Notice that in list above I did not suggest technical changes to the software like “re-architect the code” or “rework the API” or “document more” or “rewrite for common style”. Obviously these are all great things to do prior to open sourcing a project, but they often serve as excuses and delays to getting the code out. In practice, these technical details will be taken care of automatically as soon as you build a healthy community around your project. There is a balance between perfection and getting stuff done. To use a crude analogy that makes our HR department cringe: you can’t be afraid to show your underwear. Open source means revealing more than you may want to; get over it, it’s the nature of the beast and essential to getting the community involved. As counter-intuitive as it may seem, we have found that by embracing imperfection open source communities address deficiencies at a faster rate than most closed systems, resulting in high-quality software.

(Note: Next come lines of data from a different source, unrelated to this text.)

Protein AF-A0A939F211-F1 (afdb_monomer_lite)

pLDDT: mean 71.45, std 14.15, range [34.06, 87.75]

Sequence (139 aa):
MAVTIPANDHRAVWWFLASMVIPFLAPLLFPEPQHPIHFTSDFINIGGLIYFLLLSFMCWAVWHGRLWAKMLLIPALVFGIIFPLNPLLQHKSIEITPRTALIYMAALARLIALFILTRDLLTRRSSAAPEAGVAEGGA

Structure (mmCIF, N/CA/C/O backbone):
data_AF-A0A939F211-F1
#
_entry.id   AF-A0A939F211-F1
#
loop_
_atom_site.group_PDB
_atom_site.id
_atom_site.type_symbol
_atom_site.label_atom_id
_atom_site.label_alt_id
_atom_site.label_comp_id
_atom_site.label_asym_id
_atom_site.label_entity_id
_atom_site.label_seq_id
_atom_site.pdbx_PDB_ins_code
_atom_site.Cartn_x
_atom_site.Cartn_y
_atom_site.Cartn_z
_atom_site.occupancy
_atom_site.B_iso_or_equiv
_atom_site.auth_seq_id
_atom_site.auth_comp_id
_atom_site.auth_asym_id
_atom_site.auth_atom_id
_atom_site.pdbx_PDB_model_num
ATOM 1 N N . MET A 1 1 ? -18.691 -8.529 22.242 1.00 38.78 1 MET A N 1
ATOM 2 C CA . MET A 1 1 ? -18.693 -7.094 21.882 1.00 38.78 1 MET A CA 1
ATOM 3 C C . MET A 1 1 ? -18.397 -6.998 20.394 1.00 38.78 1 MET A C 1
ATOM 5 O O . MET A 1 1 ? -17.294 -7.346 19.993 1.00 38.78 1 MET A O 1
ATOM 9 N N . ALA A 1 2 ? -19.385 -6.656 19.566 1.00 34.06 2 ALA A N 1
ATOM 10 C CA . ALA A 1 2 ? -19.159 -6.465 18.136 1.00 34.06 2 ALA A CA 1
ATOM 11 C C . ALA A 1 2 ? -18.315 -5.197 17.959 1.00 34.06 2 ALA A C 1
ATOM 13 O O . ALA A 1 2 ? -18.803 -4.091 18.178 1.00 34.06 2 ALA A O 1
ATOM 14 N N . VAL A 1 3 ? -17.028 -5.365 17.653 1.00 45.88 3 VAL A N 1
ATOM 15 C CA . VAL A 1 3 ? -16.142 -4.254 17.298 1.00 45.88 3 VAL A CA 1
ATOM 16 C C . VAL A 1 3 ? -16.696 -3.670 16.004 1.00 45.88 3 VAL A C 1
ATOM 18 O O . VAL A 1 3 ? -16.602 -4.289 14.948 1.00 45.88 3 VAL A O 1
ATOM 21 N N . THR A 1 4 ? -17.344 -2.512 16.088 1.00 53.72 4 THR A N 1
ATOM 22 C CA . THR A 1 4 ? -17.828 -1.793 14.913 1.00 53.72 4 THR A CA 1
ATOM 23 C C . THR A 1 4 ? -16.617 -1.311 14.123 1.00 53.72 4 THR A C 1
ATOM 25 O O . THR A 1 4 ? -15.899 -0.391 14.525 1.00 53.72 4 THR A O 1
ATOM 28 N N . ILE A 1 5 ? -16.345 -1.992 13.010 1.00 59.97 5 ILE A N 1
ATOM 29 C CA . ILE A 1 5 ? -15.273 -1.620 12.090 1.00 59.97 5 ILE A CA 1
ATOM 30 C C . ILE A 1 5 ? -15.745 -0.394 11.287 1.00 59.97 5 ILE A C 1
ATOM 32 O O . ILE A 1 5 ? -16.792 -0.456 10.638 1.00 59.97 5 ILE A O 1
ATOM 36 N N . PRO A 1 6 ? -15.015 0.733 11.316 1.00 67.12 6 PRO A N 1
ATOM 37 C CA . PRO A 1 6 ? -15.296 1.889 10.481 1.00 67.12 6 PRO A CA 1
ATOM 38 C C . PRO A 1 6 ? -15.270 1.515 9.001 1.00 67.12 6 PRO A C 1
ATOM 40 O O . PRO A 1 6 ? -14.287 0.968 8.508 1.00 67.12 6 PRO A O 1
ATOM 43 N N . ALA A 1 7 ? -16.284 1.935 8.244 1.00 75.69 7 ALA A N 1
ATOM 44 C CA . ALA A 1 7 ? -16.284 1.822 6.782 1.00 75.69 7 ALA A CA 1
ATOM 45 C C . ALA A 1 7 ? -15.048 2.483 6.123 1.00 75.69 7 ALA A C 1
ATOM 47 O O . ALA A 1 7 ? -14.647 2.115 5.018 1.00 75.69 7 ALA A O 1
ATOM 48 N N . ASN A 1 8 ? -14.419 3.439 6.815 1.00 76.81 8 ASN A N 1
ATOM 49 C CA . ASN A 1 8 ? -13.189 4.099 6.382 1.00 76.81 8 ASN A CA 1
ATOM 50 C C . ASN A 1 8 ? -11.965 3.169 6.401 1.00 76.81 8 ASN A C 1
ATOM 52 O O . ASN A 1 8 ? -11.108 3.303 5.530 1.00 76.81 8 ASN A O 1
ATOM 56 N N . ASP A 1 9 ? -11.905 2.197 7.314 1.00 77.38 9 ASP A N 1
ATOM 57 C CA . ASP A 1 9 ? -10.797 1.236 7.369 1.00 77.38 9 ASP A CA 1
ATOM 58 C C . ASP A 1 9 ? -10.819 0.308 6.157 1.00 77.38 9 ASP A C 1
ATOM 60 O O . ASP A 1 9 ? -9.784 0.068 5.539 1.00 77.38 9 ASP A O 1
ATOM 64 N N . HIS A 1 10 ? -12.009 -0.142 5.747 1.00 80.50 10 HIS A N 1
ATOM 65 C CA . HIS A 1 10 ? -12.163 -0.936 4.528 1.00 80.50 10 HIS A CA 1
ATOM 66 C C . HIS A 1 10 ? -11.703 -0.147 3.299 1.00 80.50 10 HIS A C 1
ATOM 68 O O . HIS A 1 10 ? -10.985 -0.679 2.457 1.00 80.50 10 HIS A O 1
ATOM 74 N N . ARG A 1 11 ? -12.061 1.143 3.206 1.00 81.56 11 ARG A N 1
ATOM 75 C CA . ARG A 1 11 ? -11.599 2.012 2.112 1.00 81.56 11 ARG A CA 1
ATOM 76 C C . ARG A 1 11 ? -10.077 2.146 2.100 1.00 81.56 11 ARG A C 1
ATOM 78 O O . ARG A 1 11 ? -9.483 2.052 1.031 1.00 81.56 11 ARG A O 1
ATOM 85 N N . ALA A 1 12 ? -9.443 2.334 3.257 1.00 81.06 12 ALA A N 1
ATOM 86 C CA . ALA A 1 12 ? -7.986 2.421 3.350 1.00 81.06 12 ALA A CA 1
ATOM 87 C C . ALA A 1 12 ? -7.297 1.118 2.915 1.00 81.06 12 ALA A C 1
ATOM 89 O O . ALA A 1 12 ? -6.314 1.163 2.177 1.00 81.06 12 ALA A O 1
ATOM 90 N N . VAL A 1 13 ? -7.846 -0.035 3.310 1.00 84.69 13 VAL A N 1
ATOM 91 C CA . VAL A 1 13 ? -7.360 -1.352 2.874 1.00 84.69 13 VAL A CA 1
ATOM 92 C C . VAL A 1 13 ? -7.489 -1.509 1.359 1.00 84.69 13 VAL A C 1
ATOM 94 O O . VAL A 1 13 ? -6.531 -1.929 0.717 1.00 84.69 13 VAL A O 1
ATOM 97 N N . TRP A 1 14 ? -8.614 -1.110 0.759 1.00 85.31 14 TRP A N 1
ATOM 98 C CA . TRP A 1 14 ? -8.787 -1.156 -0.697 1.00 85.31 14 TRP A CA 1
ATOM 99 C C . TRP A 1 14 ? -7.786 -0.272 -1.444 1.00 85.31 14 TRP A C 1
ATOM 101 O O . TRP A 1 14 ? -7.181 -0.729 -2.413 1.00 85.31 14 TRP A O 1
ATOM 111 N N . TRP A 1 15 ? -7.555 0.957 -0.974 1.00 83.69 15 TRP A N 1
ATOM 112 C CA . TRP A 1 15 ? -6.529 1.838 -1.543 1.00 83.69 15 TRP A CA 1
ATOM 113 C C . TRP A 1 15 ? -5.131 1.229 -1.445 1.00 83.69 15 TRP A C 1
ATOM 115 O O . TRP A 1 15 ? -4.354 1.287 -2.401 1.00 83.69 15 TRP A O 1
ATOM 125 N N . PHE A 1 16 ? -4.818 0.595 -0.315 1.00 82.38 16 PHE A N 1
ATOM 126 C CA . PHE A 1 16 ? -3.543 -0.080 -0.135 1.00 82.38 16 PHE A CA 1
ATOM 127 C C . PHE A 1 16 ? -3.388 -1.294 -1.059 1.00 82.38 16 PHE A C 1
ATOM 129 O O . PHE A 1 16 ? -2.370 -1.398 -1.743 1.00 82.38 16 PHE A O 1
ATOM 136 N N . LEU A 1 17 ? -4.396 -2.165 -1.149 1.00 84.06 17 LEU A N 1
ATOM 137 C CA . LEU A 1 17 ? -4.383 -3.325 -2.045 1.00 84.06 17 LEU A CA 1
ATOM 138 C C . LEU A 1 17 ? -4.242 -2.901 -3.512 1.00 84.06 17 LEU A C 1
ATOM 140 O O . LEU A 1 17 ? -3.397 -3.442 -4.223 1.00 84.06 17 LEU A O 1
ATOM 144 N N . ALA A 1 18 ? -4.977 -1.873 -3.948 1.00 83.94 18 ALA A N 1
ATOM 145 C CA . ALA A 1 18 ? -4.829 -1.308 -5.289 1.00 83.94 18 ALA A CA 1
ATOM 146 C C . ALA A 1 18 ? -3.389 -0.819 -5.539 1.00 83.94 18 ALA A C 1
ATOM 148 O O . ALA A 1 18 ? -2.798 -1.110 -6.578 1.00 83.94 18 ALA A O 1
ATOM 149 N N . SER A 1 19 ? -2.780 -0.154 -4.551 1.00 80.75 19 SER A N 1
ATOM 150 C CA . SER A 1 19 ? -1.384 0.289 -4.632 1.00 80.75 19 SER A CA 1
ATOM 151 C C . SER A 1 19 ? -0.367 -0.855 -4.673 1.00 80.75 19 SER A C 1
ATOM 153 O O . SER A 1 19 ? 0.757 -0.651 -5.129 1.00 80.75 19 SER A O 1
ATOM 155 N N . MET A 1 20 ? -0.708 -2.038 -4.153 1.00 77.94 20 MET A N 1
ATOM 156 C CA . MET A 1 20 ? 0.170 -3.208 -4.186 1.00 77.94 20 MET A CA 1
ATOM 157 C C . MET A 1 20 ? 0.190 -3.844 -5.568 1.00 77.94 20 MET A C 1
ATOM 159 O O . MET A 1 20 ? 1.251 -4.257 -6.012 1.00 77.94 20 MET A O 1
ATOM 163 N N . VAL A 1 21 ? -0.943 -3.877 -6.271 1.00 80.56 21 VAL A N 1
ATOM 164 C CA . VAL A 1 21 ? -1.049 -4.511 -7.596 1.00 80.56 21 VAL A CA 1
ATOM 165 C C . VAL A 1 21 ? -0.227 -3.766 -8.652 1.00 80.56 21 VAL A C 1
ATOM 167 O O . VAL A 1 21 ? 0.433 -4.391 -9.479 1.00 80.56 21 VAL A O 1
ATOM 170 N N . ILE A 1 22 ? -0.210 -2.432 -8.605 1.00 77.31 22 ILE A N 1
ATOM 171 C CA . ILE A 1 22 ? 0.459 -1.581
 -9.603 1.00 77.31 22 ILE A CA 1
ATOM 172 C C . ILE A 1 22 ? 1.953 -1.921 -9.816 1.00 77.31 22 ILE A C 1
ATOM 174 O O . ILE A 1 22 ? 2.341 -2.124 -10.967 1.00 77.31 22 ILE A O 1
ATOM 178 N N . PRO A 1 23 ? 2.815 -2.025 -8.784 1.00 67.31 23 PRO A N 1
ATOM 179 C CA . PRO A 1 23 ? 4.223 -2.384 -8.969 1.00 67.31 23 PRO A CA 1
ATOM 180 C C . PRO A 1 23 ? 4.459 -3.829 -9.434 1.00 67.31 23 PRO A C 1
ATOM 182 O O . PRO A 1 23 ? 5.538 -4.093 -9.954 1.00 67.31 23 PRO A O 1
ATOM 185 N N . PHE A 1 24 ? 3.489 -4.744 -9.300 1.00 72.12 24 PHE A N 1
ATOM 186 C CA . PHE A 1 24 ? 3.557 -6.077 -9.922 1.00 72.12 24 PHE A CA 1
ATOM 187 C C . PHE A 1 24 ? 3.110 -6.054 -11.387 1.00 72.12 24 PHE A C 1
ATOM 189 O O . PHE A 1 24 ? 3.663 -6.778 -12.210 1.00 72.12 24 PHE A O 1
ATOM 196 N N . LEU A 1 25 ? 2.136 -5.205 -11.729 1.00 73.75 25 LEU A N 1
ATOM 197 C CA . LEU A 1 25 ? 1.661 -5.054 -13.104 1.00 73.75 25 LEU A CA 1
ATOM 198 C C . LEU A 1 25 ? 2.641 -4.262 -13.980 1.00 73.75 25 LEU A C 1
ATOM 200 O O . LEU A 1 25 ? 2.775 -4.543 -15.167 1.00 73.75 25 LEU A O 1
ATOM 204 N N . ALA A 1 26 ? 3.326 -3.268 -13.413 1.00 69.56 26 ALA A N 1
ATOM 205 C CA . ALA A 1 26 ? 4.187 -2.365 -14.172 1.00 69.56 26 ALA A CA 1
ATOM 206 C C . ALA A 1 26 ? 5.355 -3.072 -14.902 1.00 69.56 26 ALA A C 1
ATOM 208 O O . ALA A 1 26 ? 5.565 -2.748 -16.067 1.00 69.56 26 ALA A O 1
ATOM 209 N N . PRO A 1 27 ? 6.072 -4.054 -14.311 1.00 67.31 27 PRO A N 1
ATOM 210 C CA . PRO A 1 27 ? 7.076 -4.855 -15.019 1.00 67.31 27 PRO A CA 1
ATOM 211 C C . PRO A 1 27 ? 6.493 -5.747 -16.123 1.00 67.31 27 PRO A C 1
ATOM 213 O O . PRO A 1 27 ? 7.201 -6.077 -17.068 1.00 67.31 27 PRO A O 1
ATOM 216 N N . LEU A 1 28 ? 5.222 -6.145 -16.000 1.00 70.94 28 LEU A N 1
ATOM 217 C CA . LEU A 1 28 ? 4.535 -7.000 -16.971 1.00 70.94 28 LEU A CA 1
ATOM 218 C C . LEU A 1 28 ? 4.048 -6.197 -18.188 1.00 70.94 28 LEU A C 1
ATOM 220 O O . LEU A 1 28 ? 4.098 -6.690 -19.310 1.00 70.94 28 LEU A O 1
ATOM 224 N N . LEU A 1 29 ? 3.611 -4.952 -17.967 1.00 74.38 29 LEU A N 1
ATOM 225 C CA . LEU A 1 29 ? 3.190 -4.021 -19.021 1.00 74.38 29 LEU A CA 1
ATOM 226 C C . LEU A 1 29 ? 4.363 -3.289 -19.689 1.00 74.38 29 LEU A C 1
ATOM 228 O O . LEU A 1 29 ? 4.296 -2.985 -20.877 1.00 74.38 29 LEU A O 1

So get the code out; after all if the code is never released, it’s never open sourced.
Open sourcing an existing code base is a wonderful step to take if done with the community, quality and sustainability in mind. To my way of thinking it’s a great way to help lay the foundation for accelerating computational innovation. And remember, open source is all about collaboration, so if you are uncertain about how to go about it, ask for help and contact Kitware, we are the open source collaboration experts.
I think Gerrit may be worth mentioning in “Establish a software process” section.
Excellent point Yumin! I’ll add it now.
Someone wrote an article about Gerrit and the software process in VTK for the new Source, due out any day now.